RECORDS PROVIDED:
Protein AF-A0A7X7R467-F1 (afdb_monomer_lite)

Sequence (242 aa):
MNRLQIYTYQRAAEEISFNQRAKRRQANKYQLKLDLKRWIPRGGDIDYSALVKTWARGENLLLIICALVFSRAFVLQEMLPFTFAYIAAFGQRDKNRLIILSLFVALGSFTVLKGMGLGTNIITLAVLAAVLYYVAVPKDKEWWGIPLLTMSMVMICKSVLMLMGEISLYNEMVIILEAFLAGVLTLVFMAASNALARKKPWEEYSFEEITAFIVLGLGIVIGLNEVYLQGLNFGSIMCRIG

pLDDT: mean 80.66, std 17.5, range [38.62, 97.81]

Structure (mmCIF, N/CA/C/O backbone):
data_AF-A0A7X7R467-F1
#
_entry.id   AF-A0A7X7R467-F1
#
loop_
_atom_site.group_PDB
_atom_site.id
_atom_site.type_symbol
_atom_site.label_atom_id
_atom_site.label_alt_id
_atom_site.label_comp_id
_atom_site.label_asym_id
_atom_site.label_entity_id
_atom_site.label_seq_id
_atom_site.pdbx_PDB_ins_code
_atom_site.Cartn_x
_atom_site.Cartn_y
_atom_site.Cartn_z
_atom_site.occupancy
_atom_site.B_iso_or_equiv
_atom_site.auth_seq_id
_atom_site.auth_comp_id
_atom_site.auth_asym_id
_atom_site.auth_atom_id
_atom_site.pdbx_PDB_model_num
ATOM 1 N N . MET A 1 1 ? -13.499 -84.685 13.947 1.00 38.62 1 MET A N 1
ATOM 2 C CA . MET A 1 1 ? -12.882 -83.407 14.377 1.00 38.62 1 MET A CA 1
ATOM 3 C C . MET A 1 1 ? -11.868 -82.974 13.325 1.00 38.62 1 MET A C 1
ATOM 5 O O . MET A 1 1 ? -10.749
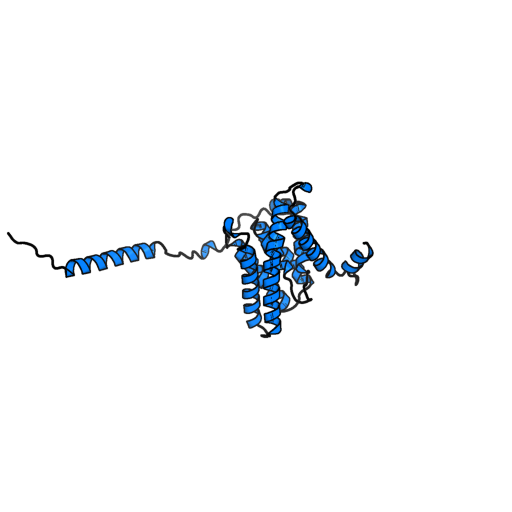 -83.459 13.354 1.00 38.62 1 MET A O 1
ATOM 9 N N . ASN A 1 2 ? -12.257 -82.102 12.389 1.00 41.88 2 ASN A N 1
ATOM 10 C CA . ASN A 1 2 ? -11.340 -81.484 11.423 1.00 41.88 2 ASN A CA 1
ATOM 11 C C . ASN A 1 2 ? -11.011 -80.069 11.910 1.00 41.88 2 ASN A C 1
ATOM 13 O O . ASN A 1 2 ? -11.888 -79.208 11.929 1.00 41.88 2 ASN A O 1
ATOM 17 N N . ARG A 1 3 ? -9.769 -79.831 12.349 1.00 48.19 3 ARG A N 1
ATOM 18 C CA . ARG A 1 3 ? -9.293 -78.474 12.649 1.00 48.19 3 ARG A CA 1
ATOM 19 C C . ARG A 1 3 ? -8.923 -77.794 11.331 1.00 48.19 3 ARG A C 1
ATOM 21 O O . ARG A 1 3 ? -7.953 -78.192 10.695 1.00 48.19 3 ARG A O 1
ATOM 28 N N . LEU A 1 4 ? -9.684 -76.772 10.943 1.00 59.94 4 LEU 
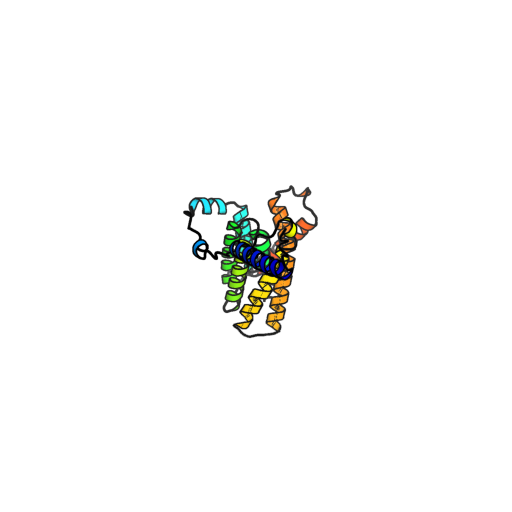A N 1
ATOM 29 C CA . LEU A 1 4 ? -9.306 -75.834 9.885 1.00 59.94 4 LEU A CA 1
ATOM 30 C C . LEU A 1 4 ? -8.037 -75.089 10.326 1.00 59.94 4 LEU A C 1
ATOM 32 O O . LEU A 1 4 ? -8.090 -74.190 11.164 1.00 59.94 4 LEU A O 1
ATOM 36 N N . GLN A 1 5 ? -6.886 -75.502 9.799 1.00 59.84 5 GLN A N 1
ATOM 37 C CA . GLN A 1 5 ? -5.632 -74.771 9.943 1.00 59.84 5 GLN A CA 1
ATOM 38 C C . GLN A 1 5 ? -5.639 -73.626 8.929 1.00 59.84 5 GLN A C 1
ATOM 40 O O . GLN A 1 5 ? -5.375 -73.812 7.745 1.00 59.84 5 GLN A O 1
ATOM 45 N N . ILE A 1 6 ? -6.018 -72.439 9.396 1.00 55.16 6 ILE A N 1
ATOM 46 C CA . ILE A 1 6 ? -5.949 -71.208 8.609 1.00 55.16 6 ILE A CA 1
ATOM 47 C C . ILE A 1 6 ? -4.476 -70.785 8.575 1.00 55.16 6 ILE A C 1
ATOM 49 O O . ILE A 1 6 ? -3.918 -70.396 9.601 1.00 55.16 6 ILE A O 1
ATOM 53 N N . TYR A 1 7 ? -3.832 -70.902 7.412 1.00 57.16 7 TYR A N 1
ATOM 54 C CA . TYR A 1 7 ? -2.426 -70.535 7.229 1.00 57.16 7 TYR A CA 1
ATOM 55 C C . TYR A 1 7 ? -2.234 -69.011 7.251 1.00 57.16 7 TYR A C 1
ATOM 57 O O . TYR A 1 7 ? -3.014 -68.248 6.681 1.00 57.16 7 TYR A O 1
ATOM 65 N N . THR A 1 8 ? -1.142 -68.564 7.872 1.00 51.53 8 THR A N 1
ATOM 66 C CA . THR A 1 8 ? -0.820 -67.157 8.176 1.00 51.53 8 THR A CA 1
ATOM 67 C C . THR A 1 8 ? -0.817 -66.233 6.951 1.00 51.53 8 THR A C 1
ATOM 69 O O . THR A 1 8 ? -1.174 -65.061 7.057 1.00 51.53 8 THR A O 1
ATOM 72 N N . TYR A 1 9 ? -0.489 -66.755 5.767 1.00 49.56 9 TYR A N 1
ATOM 73 C CA . TYR A 1 9 ? -0.471 -65.984 4.517 1.00 49.56 9 TYR A CA 1
ATOM 74 C C . TYR A 1 9 ? -1.864 -65.530 4.061 1.00 49.56 9 TYR A C 1
ATOM 76 O O . TYR A 1 9 ? -1.991 -64.503 3.396 1.00 49.56 9 TYR A O 1
ATOM 84 N N . GLN A 1 10 ? -2.915 -66.255 4.452 1.00 56.41 10 GLN A N 1
ATOM 85 C CA . GLN A 1 10 ? -4.285 -65.930 4.066 1.00 56.41 10 GLN A CA 1
ATOM 86 C C . GLN A 1 10 ? -4.806 -64.693 4.821 1.00 56.41 10 GLN A C 1
ATOM 88 O O . GLN A 1 10 ? -5.522 -63.883 4.239 1.00 56.41 10 GLN A O 1
ATOM 93 N N . ARG A 1 11 ? -4.334 -64.465 6.059 1.00 53.06 11 ARG A N 1
ATOM 94 C CA . ARG A 1 11 ? -4.592 -63.226 6.820 1.00 53.06 11 ARG A CA 1
ATOM 95 C C . ARG A 1 11 ? -3.893 -62.005 6.221 1.00 53.06 11 ARG A C 1
ATOM 97 O O . ARG A 1 11 ? -4.498 -60.942 6.131 1.00 53.06 11 ARG A O 1
ATOM 104 N N . ALA A 1 12 ? -2.647 -62.158 5.770 1.00 55.03 12 ALA A N 1
ATOM 105 C CA . ALA A 1 12 ? -1.891 -61.051 5.183 1.00 55.03 12 ALA A CA 1
ATOM 106 C C . ALA A 1 12 ? -2.509 -60.564 3.856 1.00 55.03 12 ALA A C 1
ATOM 108 O O . ALA A 1 12 ? -2.566 -59.363 3.600 1.00 55.03 12 ALA A O 1
ATOM 109 N N . ALA A 1 13 ? -3.031 -61.477 3.029 1.00 55.66 13 ALA A N 1
ATOM 110 C CA . ALA A 1 13 ? -3.710 -61.117 1.782 1.00 55.66 13 ALA A CA 1
ATOM 111 C C . ALA A 1 13 ? -5.046 -60.380 2.021 1.00 55.66 13 ALA A C 1
ATOM 113 O O . ALA A 1 13 ? -5.361 -59.421 1.307 1.00 55.66 13 ALA A O 1
ATOM 114 N N . GLU A 1 14 ? -5.809 -60.772 3.049 1.00 57.06 14 GLU A N 1
ATOM 115 C CA . GLU A 1 14 ? -7.051 -60.085 3.426 1.00 57.06 14 GLU A CA 1
ATOM 116 C C . GLU A 1 14 ? -6.791 -58.664 3.950 1.00 57.06 14 GLU A C 1
ATOM 118 O O . GLU A 1 14 ? -7.457 -57.727 3.495 1.00 57.06 14 GLU A O 1
ATOM 123 N N . GLU A 1 15 ? -5.780 -58.461 4.805 1.00 56.25 15 GLU A N 1
ATOM 124 C CA . GLU A 1 15 ? -5.425 -57.135 5.341 1.00 56.25 15 GLU A CA 1
ATOM 125 C C . GLU A 1 15 ? -4.994 -56.142 4.249 1.00 56.25 15 GLU A C 1
ATOM 127 O O . GLU A 1 15 ? -5.415 -54.978 4.264 1.00 56.25 15 GLU A O 1
ATOM 132 N N . ILE A 1 16 ? -4.216 -56.591 3.255 1.00 56.81 16 ILE A N 1
ATOM 133 C CA . ILE A 1 16 ? -3.777 -55.743 2.132 1.00 56.81 16 ILE A CA 1
ATOM 134 C C . ILE A 1 16 ? -4.985 -55.287 1.298 1.00 56.81 16 ILE A C 1
ATOM 136 O O . ILE A 1 16 ? -5.082 -54.111 0.927 1.00 56.81 16 ILE A O 1
ATOM 140 N N . SER A 1 17 ? -5.943 -56.186 1.046 1.00 56.81 17 SER A N 1
ATOM 141 C CA . SER A 1 17 ? -7.147 -55.877 0.264 1.00 56.81 17 SER A CA 1
ATOM 142 C C . SER A 1 17 ? -8.089 -54.895 0.982 1.00 56.81 17 SER A C 1
ATOM 144 O O . SER A 1 17 ? -8.672 -54.002 0.351 1.00 56.81 17 SER A O 1
ATOM 146 N N . PHE A 1 18 ? -8.194 -55.008 2.312 1.00 53.75 18 PHE A N 1
ATOM 147 C CA . PHE A 1 18 ? -9.041 -54.150 3.137 1.00 53.75 18 PHE A CA 1
ATOM 148 C C . PHE A 1 18 ? -8.453 -52.737 3.256 1.00 53.75 18 PHE A C 1
ATOM 150 O O . PHE A 1 18 ? -9.167 -51.748 3.053 1.00 53.75 18 PHE A O 1
ATOM 157 N N . ASN A 1 19 ? -7.134 -52.627 3.460 1.00 57.31 19 ASN A N 1
ATOM 158 C CA . ASN A 1 19 ? -6.435 -51.340 3.525 1.00 57.31 19 ASN A CA 1
ATOM 159 C C . ASN A 1 19 ? -6.441 -50.587 2.186 1.00 57.31 19 ASN A C 1
ATOM 161 O O . ASN A 1 19 ? -6.584 -49.362 2.168 1.00 57.31 19 ASN A O 1
ATOM 165 N N . GLN A 1 20 ? -6.358 -51.285 1.048 1.00 59.44 20 GLN A N 1
ATOM 166 C CA . GLN A 1 20 ? -6.463 -50.643 -0.269 1.00 59.44 20 GLN A CA 1
ATOM 167 C C . GLN A 1 20 ? -7.881 -50.123 -0.561 1.00 59.44 20 GLN A C 1
ATOM 169 O O . GLN A 1 20 ? -8.033 -49.032 -1.122 1.00 59.44 20 GLN A O 1
ATOM 174 N N . ARG A 1 21 ? -8.932 -50.844 -0.139 1.00 57.12 21 ARG A N 1
ATOM 175 C CA . ARG A 1 21 ? -10.328 -50.375 -0.252 1.00 57.12 21 ARG A CA 1
ATOM 176 C C . ARG A 1 21 ? -10.622 -49.195 0.682 1.00 57.12 21 ARG A C 1
ATOM 178 O O . ARG A 1 21 ? -11.312 -48.262 0.265 1.00 57.12 21 ARG A O 1
ATOM 185 N N . ALA A 1 22 ? -10.057 -49.183 1.891 1.00 58.66 22 ALA A N 1
ATOM 186 C CA . ALA A 1 22 ? -10.163 -48.061 2.827 1.00 58.66 22 ALA A CA 1
ATOM 187 C C . ALA A 1 22 ? -9.425 -46.805 2.318 1.00 58.66 22 ALA A C 1
ATOM 189 O O . ALA A 1 22 ? -10.013 -45.721 2.294 1.00 58.66 22 ALA A O 1
ATOM 190 N N . LYS A 1 23 ? -8.196 -46.953 1.792 1.00 56.84 23 LYS A N 1
ATOM 191 C CA . LYS A 1 23 ? -7.445 -45.848 1.165 1.00 56.84 23 LYS A CA 1
ATOM 192 C C . LYS A 1 23 ? -8.141 -45.286 -0.076 1.00 56.84 23 LYS A C 1
ATOM 194 O O . LYS A 1 23 ? -8.187 -44.070 -0.232 1.00 56.84 23 LYS A O 1
ATOM 199 N N . ARG A 1 24 ? -8.753 -46.124 -0.928 1.00 54.62 24 ARG A N 1
ATOM 200 C CA . ARG A 1 24 ? -9.544 -45.645 -2.084 1.00 54.62 24 ARG A CA 1
ATOM 201 C C . ARG A 1 24 ? -10.808 -44.886 -1.665 1.00 54.62 24 ARG A C 1
ATOM 203 O O . ARG A 1 24 ? -11.157 -43.903 -2.314 1.00 54.62 24 ARG A O 1
ATOM 210 N N . ARG A 1 25 ? -11.468 -45.278 -0.567 1.00 54.09 25 ARG A N 1
ATOM 211 C CA . ARG A 1 25 ? -12.614 -44.533 -0.007 1.00 54.09 25 ARG A CA 1
ATOM 212 C C . ARG A 1 25 ? -12.203 -43.196 0.622 1.00 54.09 25 ARG A C 1
ATOM 214 O O . ARG A 1 25 ? -12.954 -42.234 0.499 1.00 54.09 25 ARG A O 1
ATOM 221 N N . GLN A 1 26 ? -11.021 -43.106 1.237 1.00 56.56 26 GLN A N 1
ATOM 222 C CA . GLN A 1 26 ? -10.486 -41.838 1.754 1.00 56.56 26 GLN A CA 1
ATOM 223 C C 
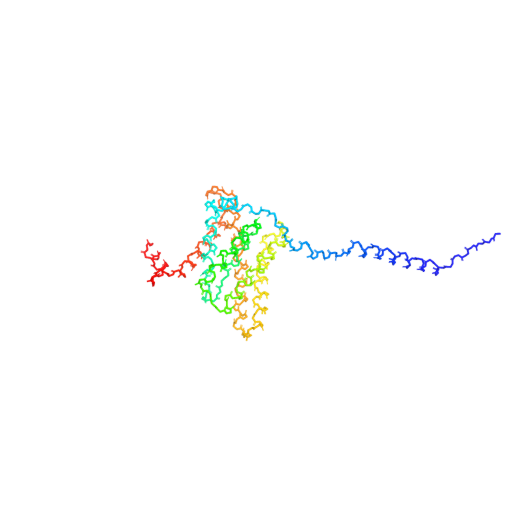. GLN A 1 26 ? -9.974 -40.908 0.644 1.00 56.56 26 GLN A C 1
ATOM 225 O O . GLN A 1 26 ? -10.266 -39.716 0.688 1.00 56.56 26 GLN A O 1
ATOM 230 N N . ALA A 1 27 ? -9.310 -41.434 -0.390 1.00 52.28 27 ALA A N 1
ATOM 231 C CA . ALA A 1 27 ? -8.864 -40.642 -1.541 1.00 52.28 27 ALA A CA 1
ATOM 232 C C . ALA A 1 27 ? -10.044 -40.021 -2.313 1.00 52.28 27 ALA A C 1
ATOM 234 O O . ALA A 1 27 ? -9.969 -38.873 -2.736 1.00 52.28 27 ALA A O 1
ATOM 235 N N . ASN A 1 28 ? -11.181 -40.726 -2.406 1.00 51.66 28 ASN A N 1
ATOM 236 C CA . ASN A 1 28 ? -12.405 -40.178 -3.003 1.00 51.66 28 ASN A CA 1
ATOM 237 C C . ASN A 1 28 ? -13.165 -39.188 -2.102 1.00 51.66 28 ASN A C 1
ATOM 239 O O . ASN A 1 28 ? -14.060 -38.500 -2.587 1.00 51.66 28 ASN A O 1
ATOM 243 N N . LYS A 1 29 ? -12.826 -39.090 -0.809 1.00 50.88 29 LYS A N 1
ATOM 244 C CA . LYS A 1 29 ? -13.415 -38.091 0.099 1.00 50.88 29 LYS A CA 1
ATOM 245 C C . LYS A 1 29 ? -12.798 -36.701 -0.105 1.00 50.88 29 LYS A C 1
ATOM 247 O O . LYS A 1 29 ? -13.450 -35.703 0.178 1.00 50.88 29 LYS A O 1
ATOM 252 N N . TYR A 1 30 ? -11.593 -36.652 -0.676 1.00 49.38 30 TYR A N 1
ATOM 253 C CA . TYR A 1 30 ? -10.911 -35.440 -1.132 1.00 49.38 30 TYR A CA 1
ATOM 254 C C . TYR A 1 30 ? -10.868 -35.382 -2.660 1.00 49.38 30 TYR A C 1
ATOM 256 O O . TYR A 1 30 ? -9.845 -35.044 -3.253 1.00 49.38 30 TYR A O 1
ATOM 264 N N . GLN A 1 31 ? -11.983 -35.705 -3.325 1.00 43.50 31 GLN A N 1
ATOM 265 C CA . GLN A 1 31 ? -12.163 -35.224 -4.689 1.00 43.50 31 GLN A CA 1
ATOM 266 C C . GLN A 1 31 ? -12.207 -33.700 -4.622 1.00 43.50 31 GLN A C 1
ATOM 268 O O . GLN A 1 31 ? -13.228 -33.099 -4.282 1.00 43.50 31 GLN A O 1
ATOM 273 N N . LEU A 1 32 ? -11.060 -33.096 -4.915 1.00 51.94 32 LEU A N 1
ATOM 274 C CA . LEU A 1 32 ? -10.882 -31.680 -5.169 1.00 51.94 32 LEU A CA 1
ATOM 275 C C . LEU A 1 32 ? -11.676 -31.375 -6.443 1.00 51.94 32 LEU A C 1
ATOM 277 O O . LEU A 1 32 ? -11.148 -31.329 -7.550 1.00 51.94 32 LEU A O 1
ATOM 281 N N . LYS A 1 33 ? -12.999 -31.254 -6.290 1.00 46.50 33 LYS A N 1
ATOM 282 C CA . LYS A 1 33 ? -13.872 -30.669 -7.296 1.00 46.50 33 LYS A CA 1
ATOM 283 C C . LYS A 1 33 ? -13.466 -29.205 -7.379 1.00 46.50 33 LYS A C 1
ATOM 285 O O . LYS A 1 33 ? -14.010 -28.359 -6.673 1.00 46.50 33 LYS A O 1
ATOM 290 N N . LEU A 1 34 ? -12.466 -28.935 -8.215 1.00 52.28 34 LEU A N 1
ATOM 291 C CA . LEU A 1 34 ? -12.219 -27.627 -8.803 1.00 52.28 34 LEU A CA 1
ATOM 292 C C . LEU A 1 34 ? -13.442 -27.307 -9.656 1.00 52.28 34 LEU A C 1
ATOM 294 O O . LEU A 1 34 ? -13.465 -27.503 -10.867 1.00 52.28 34 LEU A O 1
ATOM 298 N N . ASP A 1 35 ? -14.510 -26.899 -8.978 1.00 49.28 35 ASP A N 1
ATOM 299 C CA . ASP A 1 35 ? -15.704 -26.362 -9.595 1.00 49.28 35 ASP A CA 1
ATOM 300 C C . ASP A 1 35 ? -15.345 -24.972 -10.123 1.00 49.28 35 ASP A C 1
ATOM 302 O O . ASP A 1 35 ? -15.590 -23.939 -9.498 1.00 49.28 35 ASP A O 1
ATOM 306 N N . LEU A 1 36 ? -14.689 -24.976 -11.285 1.00 50.53 36 LEU A N 1
ATOM 307 C CA . LEU A 1 36 ? -14.247 -23.806 -12.042 1.00 50.53 36 LEU A CA 1
ATOM 308 C C . LEU A 1 36 ? -15.427 -22.881 -12.400 1.00 50.53 36 LEU A C 1
ATOM 310 O O . LEU A 1 36 ? -15.231 -21.748 -12.816 1.00 50.53 36 LEU A O 1
ATOM 314 N N . LYS A 1 37 ? -16.671 -23.339 -12.209 1.00 46.25 37 LYS A N 1
ATOM 315 C CA . LYS A 1 37 ? -17.897 -22.575 -12.454 1.00 46.25 37 LYS A CA 1
ATOM 316 C C . LYS A 1 37 ? -18.346 -21.732 -11.252 1.00 46.25 37 LYS A C 1
ATOM 318 O O . LYS A 1 37 ? -19.197 -20.863 -11.415 1.00 46.25 37 LYS A O 1
ATOM 323 N N . ARG A 1 38 ? -17.745 -21.921 -10.066 1.00 48.31 38 ARG A N 1
ATOM 324 C CA . ARG A 1 38 ? -17.876 -21.005 -8.910 1.00 48.31 38 ARG A CA 1
ATOM 325 C C . ARG A 1 38 ? -16.969 -19.771 -9.000 1.00 48.31 38 ARG A C 1
ATOM 327 O O . ARG A 1 38 ? -17.113 -18.872 -8.180 1.00 48.31 38 ARG A O 1
ATOM 334 N N . TRP A 1 39 ? -16.053 -19.728 -9.970 1.00 43.69 39 TRP A N 1
ATOM 335 C CA . TRP A 1 39 ? -15.101 -18.625 -10.175 1.00 43.69 39 TRP A CA 1
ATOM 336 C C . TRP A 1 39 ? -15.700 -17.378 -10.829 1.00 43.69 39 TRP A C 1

WORK INSTRUCTION:
Whatever else the listing above holds, retype exactly only the lines from the one containing "ATOM 237 C C" to the one containing "ATOM 244 C CA", both ends kept.

ANSWER BOX:
ATOM 237 C C . ASN A 1 28 ? -13.165 -39.188 -2.102 1.00 51.66 28 ASN A C 1
ATOM 239 O O . ASN A 1 28 ? -14.060 -38.500 -2.587 1.00 51.66 28 ASN A O 1
ATOM 243 N N . LYS A 1 29 ? -12.826 -39.090 -0.809 1.00 50.88 29 LYS A N 1
ATOM 244 C CA . LYS A 1 29 ? -13.415 -38.091 0.099 1.00 50.88 29 LYS A CA 1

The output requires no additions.